Each record below must come back exactly as written; its pictures must not.

### Records contained in a dataset
=== Begin Enclosure ===

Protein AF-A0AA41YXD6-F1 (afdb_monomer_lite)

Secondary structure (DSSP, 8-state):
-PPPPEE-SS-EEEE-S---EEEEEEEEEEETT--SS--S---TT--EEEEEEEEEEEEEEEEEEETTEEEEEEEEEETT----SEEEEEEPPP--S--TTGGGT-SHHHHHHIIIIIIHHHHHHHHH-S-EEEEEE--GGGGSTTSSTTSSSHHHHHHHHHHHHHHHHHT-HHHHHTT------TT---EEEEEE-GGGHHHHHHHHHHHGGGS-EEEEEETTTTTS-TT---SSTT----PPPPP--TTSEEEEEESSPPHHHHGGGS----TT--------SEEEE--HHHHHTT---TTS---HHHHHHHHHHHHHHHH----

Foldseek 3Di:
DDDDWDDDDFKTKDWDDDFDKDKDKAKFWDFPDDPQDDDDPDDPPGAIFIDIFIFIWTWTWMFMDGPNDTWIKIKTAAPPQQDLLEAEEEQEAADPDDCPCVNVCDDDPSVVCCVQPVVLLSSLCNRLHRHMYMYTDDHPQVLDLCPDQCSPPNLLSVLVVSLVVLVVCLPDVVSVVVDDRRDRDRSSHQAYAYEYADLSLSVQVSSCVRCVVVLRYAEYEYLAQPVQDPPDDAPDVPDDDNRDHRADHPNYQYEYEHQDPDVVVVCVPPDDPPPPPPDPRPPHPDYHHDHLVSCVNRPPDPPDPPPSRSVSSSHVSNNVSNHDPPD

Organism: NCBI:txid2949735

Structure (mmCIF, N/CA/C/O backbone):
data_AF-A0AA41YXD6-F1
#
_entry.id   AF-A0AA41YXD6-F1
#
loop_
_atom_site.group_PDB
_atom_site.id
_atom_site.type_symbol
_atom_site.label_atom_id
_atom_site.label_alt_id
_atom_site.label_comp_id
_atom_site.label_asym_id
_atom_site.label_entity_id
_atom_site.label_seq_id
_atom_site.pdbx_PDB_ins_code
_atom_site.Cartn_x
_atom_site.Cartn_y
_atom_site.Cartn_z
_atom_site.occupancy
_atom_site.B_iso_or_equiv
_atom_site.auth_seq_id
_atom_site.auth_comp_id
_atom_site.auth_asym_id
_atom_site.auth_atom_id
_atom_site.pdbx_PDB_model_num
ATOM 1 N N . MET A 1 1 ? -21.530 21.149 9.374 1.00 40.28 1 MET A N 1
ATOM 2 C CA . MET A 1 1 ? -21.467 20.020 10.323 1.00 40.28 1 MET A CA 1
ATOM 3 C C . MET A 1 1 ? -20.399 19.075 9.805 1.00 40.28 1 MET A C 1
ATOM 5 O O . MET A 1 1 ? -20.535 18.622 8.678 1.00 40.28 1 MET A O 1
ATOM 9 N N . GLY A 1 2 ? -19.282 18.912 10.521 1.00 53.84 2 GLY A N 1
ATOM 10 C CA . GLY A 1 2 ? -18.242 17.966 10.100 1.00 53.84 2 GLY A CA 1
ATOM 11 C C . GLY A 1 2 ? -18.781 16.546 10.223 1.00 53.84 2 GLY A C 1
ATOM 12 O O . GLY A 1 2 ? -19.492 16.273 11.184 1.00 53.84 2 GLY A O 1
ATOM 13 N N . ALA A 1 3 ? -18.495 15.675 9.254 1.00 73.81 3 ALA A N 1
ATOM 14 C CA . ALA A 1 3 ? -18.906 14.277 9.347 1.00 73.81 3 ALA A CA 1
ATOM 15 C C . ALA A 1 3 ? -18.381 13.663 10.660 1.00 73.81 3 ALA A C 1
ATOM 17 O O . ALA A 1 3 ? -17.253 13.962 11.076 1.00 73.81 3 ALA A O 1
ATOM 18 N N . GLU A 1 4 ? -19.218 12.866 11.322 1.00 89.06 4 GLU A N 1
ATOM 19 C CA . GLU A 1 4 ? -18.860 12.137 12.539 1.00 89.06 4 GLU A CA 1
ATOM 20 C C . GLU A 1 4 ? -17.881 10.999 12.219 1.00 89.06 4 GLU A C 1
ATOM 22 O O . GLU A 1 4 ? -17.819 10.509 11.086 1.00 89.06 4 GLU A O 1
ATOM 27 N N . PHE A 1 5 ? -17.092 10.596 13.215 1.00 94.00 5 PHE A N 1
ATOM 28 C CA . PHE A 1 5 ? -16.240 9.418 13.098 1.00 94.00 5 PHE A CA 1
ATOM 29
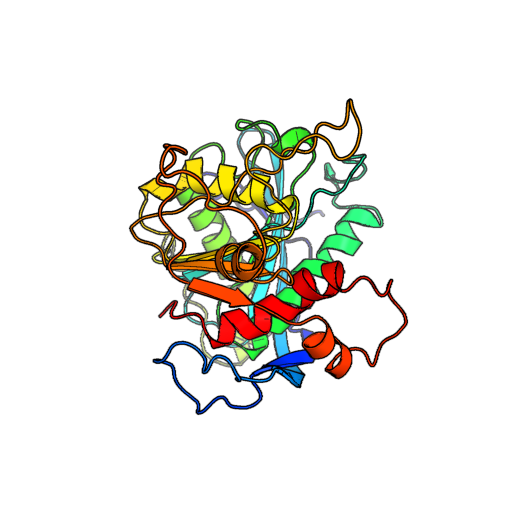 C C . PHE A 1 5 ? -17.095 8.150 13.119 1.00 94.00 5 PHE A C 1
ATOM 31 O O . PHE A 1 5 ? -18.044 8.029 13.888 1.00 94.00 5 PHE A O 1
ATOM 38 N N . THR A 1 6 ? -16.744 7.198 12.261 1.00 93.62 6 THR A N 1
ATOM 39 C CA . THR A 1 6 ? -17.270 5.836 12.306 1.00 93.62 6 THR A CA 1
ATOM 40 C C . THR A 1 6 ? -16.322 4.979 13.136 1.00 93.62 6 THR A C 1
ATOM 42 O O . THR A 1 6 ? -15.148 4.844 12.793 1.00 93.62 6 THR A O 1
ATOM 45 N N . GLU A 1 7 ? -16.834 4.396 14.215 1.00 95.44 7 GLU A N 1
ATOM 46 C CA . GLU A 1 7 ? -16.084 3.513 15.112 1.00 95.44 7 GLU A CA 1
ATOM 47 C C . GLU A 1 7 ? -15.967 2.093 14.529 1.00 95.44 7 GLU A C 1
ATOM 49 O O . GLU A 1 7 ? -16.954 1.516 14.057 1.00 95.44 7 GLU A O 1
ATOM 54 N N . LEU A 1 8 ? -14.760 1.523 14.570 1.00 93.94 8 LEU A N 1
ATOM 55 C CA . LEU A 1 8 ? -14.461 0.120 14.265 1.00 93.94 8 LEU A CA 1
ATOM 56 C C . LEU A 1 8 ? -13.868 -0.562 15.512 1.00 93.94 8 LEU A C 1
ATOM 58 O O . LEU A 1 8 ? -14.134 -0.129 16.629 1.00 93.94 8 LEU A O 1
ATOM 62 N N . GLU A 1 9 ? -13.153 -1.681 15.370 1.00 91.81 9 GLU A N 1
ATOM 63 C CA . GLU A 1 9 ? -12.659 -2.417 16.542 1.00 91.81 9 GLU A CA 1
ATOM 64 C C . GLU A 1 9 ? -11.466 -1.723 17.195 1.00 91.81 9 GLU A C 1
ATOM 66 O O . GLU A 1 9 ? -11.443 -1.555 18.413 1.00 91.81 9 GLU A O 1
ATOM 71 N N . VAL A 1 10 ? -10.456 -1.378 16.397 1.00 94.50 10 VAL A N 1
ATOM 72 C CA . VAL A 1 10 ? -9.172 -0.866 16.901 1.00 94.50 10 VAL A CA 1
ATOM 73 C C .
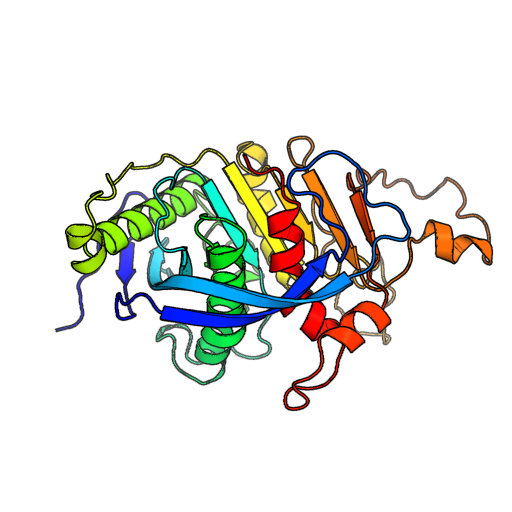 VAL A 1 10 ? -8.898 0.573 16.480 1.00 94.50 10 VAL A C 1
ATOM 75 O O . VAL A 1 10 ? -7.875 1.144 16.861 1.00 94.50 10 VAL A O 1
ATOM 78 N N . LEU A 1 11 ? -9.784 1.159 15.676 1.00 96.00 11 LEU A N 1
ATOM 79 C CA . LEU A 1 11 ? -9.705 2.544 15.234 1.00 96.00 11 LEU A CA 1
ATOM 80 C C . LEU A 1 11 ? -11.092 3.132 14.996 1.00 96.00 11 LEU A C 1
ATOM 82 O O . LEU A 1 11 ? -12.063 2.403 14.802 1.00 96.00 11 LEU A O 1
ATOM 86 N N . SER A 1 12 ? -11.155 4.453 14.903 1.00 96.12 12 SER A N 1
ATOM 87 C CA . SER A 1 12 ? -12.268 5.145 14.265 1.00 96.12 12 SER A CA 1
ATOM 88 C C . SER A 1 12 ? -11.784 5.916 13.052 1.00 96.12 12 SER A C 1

=== End Enclosure ===

### Finished exercise
Protein AF-A0AA41YXD6-F1 (afdb_monomer_lite)

Secondary structure (DSSP, 8-state):
-PPPPEE-SS-EEEE-S---EEEEEEEEEEETT--SS--S---TT--EEEEEEEEEEEEEEEEEEETTEEEEEEEEEETT----SEEEEEEPPP--S--TTGGGT-SHHHHHHIIIIIIHHHHHHHHH-S-EEEEEE--GGGGSTTSSTTSSSHHHHHHHHHHHHHHHHHT-HHHHHTT------TT---EEEEEE-GGGHHHHHHHHHHHGGGS-EEEEEETTTTTS-TT---SSTT----PPPPP--TTSEEEEEESSPPHHHHGGGS----TT--------SEEEE--HHHHHTT---TTS---HHHHHHHHHHHHHHHH----

Foldseek 3Di:
DDDDWDDDDFKTKDWDDDFDKDKDKAKFWDFPDDPQDDDDPDDPPGAIFIDIFIFIWTWTWMFMDGPNDTWIKIKTAAPPQQDLLEAEEEQEAADPDDCPCVNVCDDDPSVVCCVQPVVLLSSLCNRLHRHMYMYTDDHPQVLDLCPDQCSPPNLLSVLVVSLVVLVVCLPDVVSVVVDDRRDRDRSSHQAYAYEYADLSLSVQVSSCVRCVVVLRYAEYEYLAQPVQDPPDDAPDVPDDDNRDHRADHPNYQYEYEHQDPDVVVVCVPPDDPPPPPPDPRPPHPDYHHDHLVSCVNRPPDPPDPPPSRSVSSSHVSNNVSNHDPPD

Organism: NCBI:txid2949735

Structure (mmCIF, N/CA/C/O backbone):
data_AF-A0AA41YXD6-F1
#
_entry.id   AF-A0AA41YXD6-F1
#
loop_
_atom_site.group_PDB
_atom_site.id
_atom_site.type_symbol
_atom_site.label_atom_id
_atom_site.label_alt_id
_atom_site.label_comp_id
_atom_site.label_asym_id
_atom_site.label_entity_id
_atom_site.label_seq_id
_atom_site.pdbx_PDB_ins_code
_atom_site.Cartn_x
_atom_site.Cartn_y
_atom_site.Cartn_z
_atom_site.occupancy
_atom_site.B_iso_or_equiv
_atom_site.auth_seq_id
_atom_site.auth_comp_id
_atom_site.auth_asym_id
_atom_site.auth_atom_id
_atom_site.pdbx_PDB_model_num
ATOM 1 N N . MET A 1 1 ? -21.530 21.149 9.374 1.00 40.28 1 MET A N 1
ATOM 2 C CA . MET A 1 1 ? -21.467 20.020 10.323 1.00 40.28 1 MET A CA 1
ATOM 3 C C . MET A 1 1 ? -20.399 19.075 9.805 1.00 40.28 1 MET A C 1
ATOM 5 O O . MET A 1 1 ? -20.535 18.622 8.678 1.00 40.28 1 MET A O 1
ATOM 9 N N . GLY A 1 2 ? -19.282 18.912 10.521 1.00 53.84 2 GLY A N 1
ATOM 10 C CA . GLY A 1 2 ? -18.242 17.966 10.100 1.00 53.84 2 GLY A CA 1
ATOM 11 C C . GLY A 1 2 ? -18.781 16.546 10.223 1.00 53.84 2 GLY A C 1
ATOM 12 O O . GLY A 1 2 ? -19.492 16.273 11.184 1.00 53.84 2 GLY A O 1
ATOM 13 N N . ALA A 1 3 ? -18.495 15.675 9.254 1.00 73.81 3 ALA A N 1
ATOM 14 C CA . ALA A 1 3 ? -18.906 14.277 9.347 1.00 73.81 3 ALA A CA 1
ATOM 15 C C . ALA A 1 3 ? -18.381 13.663 10.660 1.00 73.81 3 ALA A C 1
ATOM 17 O O . ALA A 1 3 ? -17.253 13.962 11.076 1.00 73.81 3 ALA A O 1
ATOM 18 N N . GLU A 1 4 ? -19.218 12.866 11.322 1.00 89.06 4 GLU A N 1
ATOM 19 C CA . GLU A 1 4 ? -18.860 12.137 12.539 1.00 89.06 4 GLU A CA 1
ATOM 20 C C . GLU A 1 4 ? -17.881 10.999 12.219 1.00 89.06 4 GLU A C 1
ATOM 22 O O . GLU A 1 4 ? -17.819 10.509 11.086 1.00 89.06 4 GLU A O 1
ATOM 27 N N . PHE A 1 5 ? -17.092 10.596 13.215 1.00 94.00 5 PHE A N 1
ATOM 28 C CA . PHE A 1 5 ? -16.240 9.418 13.098 1.00 94.00 5 PHE A CA 1
ATOM 29
 C C . PHE A 1 5 ? -17.095 8.150 13.119 1.00 94.00 5 PHE A C 1
ATOM 31 O O . PHE A 1 5 ? -18.044 8.029 13.888 1.00 94.00 5 PHE A O 1
ATOM 38 N N . THR A 1 6 ? -16.744 7.198 12.261 1.00 93.62 6 THR A N 1
ATOM 39 C CA . THR A 1 6 ? -17.270 5.836 12.306 1.00 93.62 6 THR A CA 1
ATOM 40 C C . THR A 1 6 ? -16.322 4.979 13.136 1.00 93.62 6 THR A C 1
ATOM 42 O O . THR A 1 6 ? -15.148 4.844 12.793 1.00 93.62 6 THR A O 1
ATOM 45 N N . GLU A 1 7 ? -16.834 4.396 14.215 1.00 95.44 7 GLU A N 1
ATOM 46 C CA . GLU A 1 7 ? -16.084 3.513 15.112 1.00 95.44 7 GLU A CA 1
ATOM 47 C C . GLU A 1 7 ? -15.967 2.093 14.529 1.00 95.44 7 GLU A C 1
ATOM 49 O O . GLU A 1 7 ? -16.954 1.516 14.057 1.00 95.44 7 GLU A O 1
ATOM 54 N N . LEU A 1 8 ? -14.760 1.523 14.570 1.00 93.94 8 LEU A N 1
ATOM 55 C CA . LEU A 1 8 ? -14.461 0.120 14.265 1.00 93.94 8 LEU A CA 1
ATOM 56 C C . LEU A 1 8 ? -13.868 -0.562 15.512 1.00 93.94 8 LEU A C 1
ATOM 58 O O . LEU A 1 8 ? -14.134 -0.129 16.629 1.00 93.94 8 LEU A O 1
ATOM 62 N N . GLU A 1 9 ? -13.153 -1.681 15.370 1.00 91.81 9 GLU A N 1
ATOM 63 C CA . GLU A 1 9 ? -12.659 -2.417 16.542 1.00 91.81 9 GLU A CA 1
ATOM 64 C C . GLU A 1 9 ? -11.466 -1.723 17.195 1.00 91.81 9 GLU A C 1
ATOM 66 O O . GLU A 1 9 ? -11.443 -1.555 18.413 1.00 91.81 9 GLU A O 1
ATOM 71 N N . VAL A 1 10 ? -10.456 -1.378 16.397 1.00 94.50 10 VAL A N 1
ATOM 72 C CA . VAL A 1 10 ? -9.172 -0.866 16.901 1.00 94.50 10 VAL A CA 1
ATOM 73 C C .
 VAL A 1 10 ? -8.898 0.573 16.480 1.00 94.50 10 VAL A C 1
ATOM 75 O O . VAL A 1 10 ? -7.875 1.144 16.861 1.00 94.50 10 VAL A O 1
ATOM 78 N N . LEU A 1 11 ? -9.784 1.159 15.676 1.00 96.00 11 LEU A N 1
ATOM 79 C CA . LEU A 1 11 ? -9.705 2.544 15.234 1.00 96.00 11 LEU A CA 1
ATOM 80 C C . LEU A 1 11 ? -11.092 3.132 14.996 1.00 96.00 11 LEU A C 1
ATOM 82 O O . LEU A 1 11 ? -12.063 2.403 14.802 1.00 96.00 11 LEU A O 1
ATOM 86 N N . SER A 1 12 ? -11.155 4.453 14.903 1.00 96.12 12 SER A N 1
ATOM 87 C CA . SER A 1 12 ? -12.268 5.145 14.265 1.00 96.12 12 SER A CA 1
ATOM 88 C C . SER A 1 12 ? -11.784 5.916 13.052 1.00 96.12 12 SER A C 1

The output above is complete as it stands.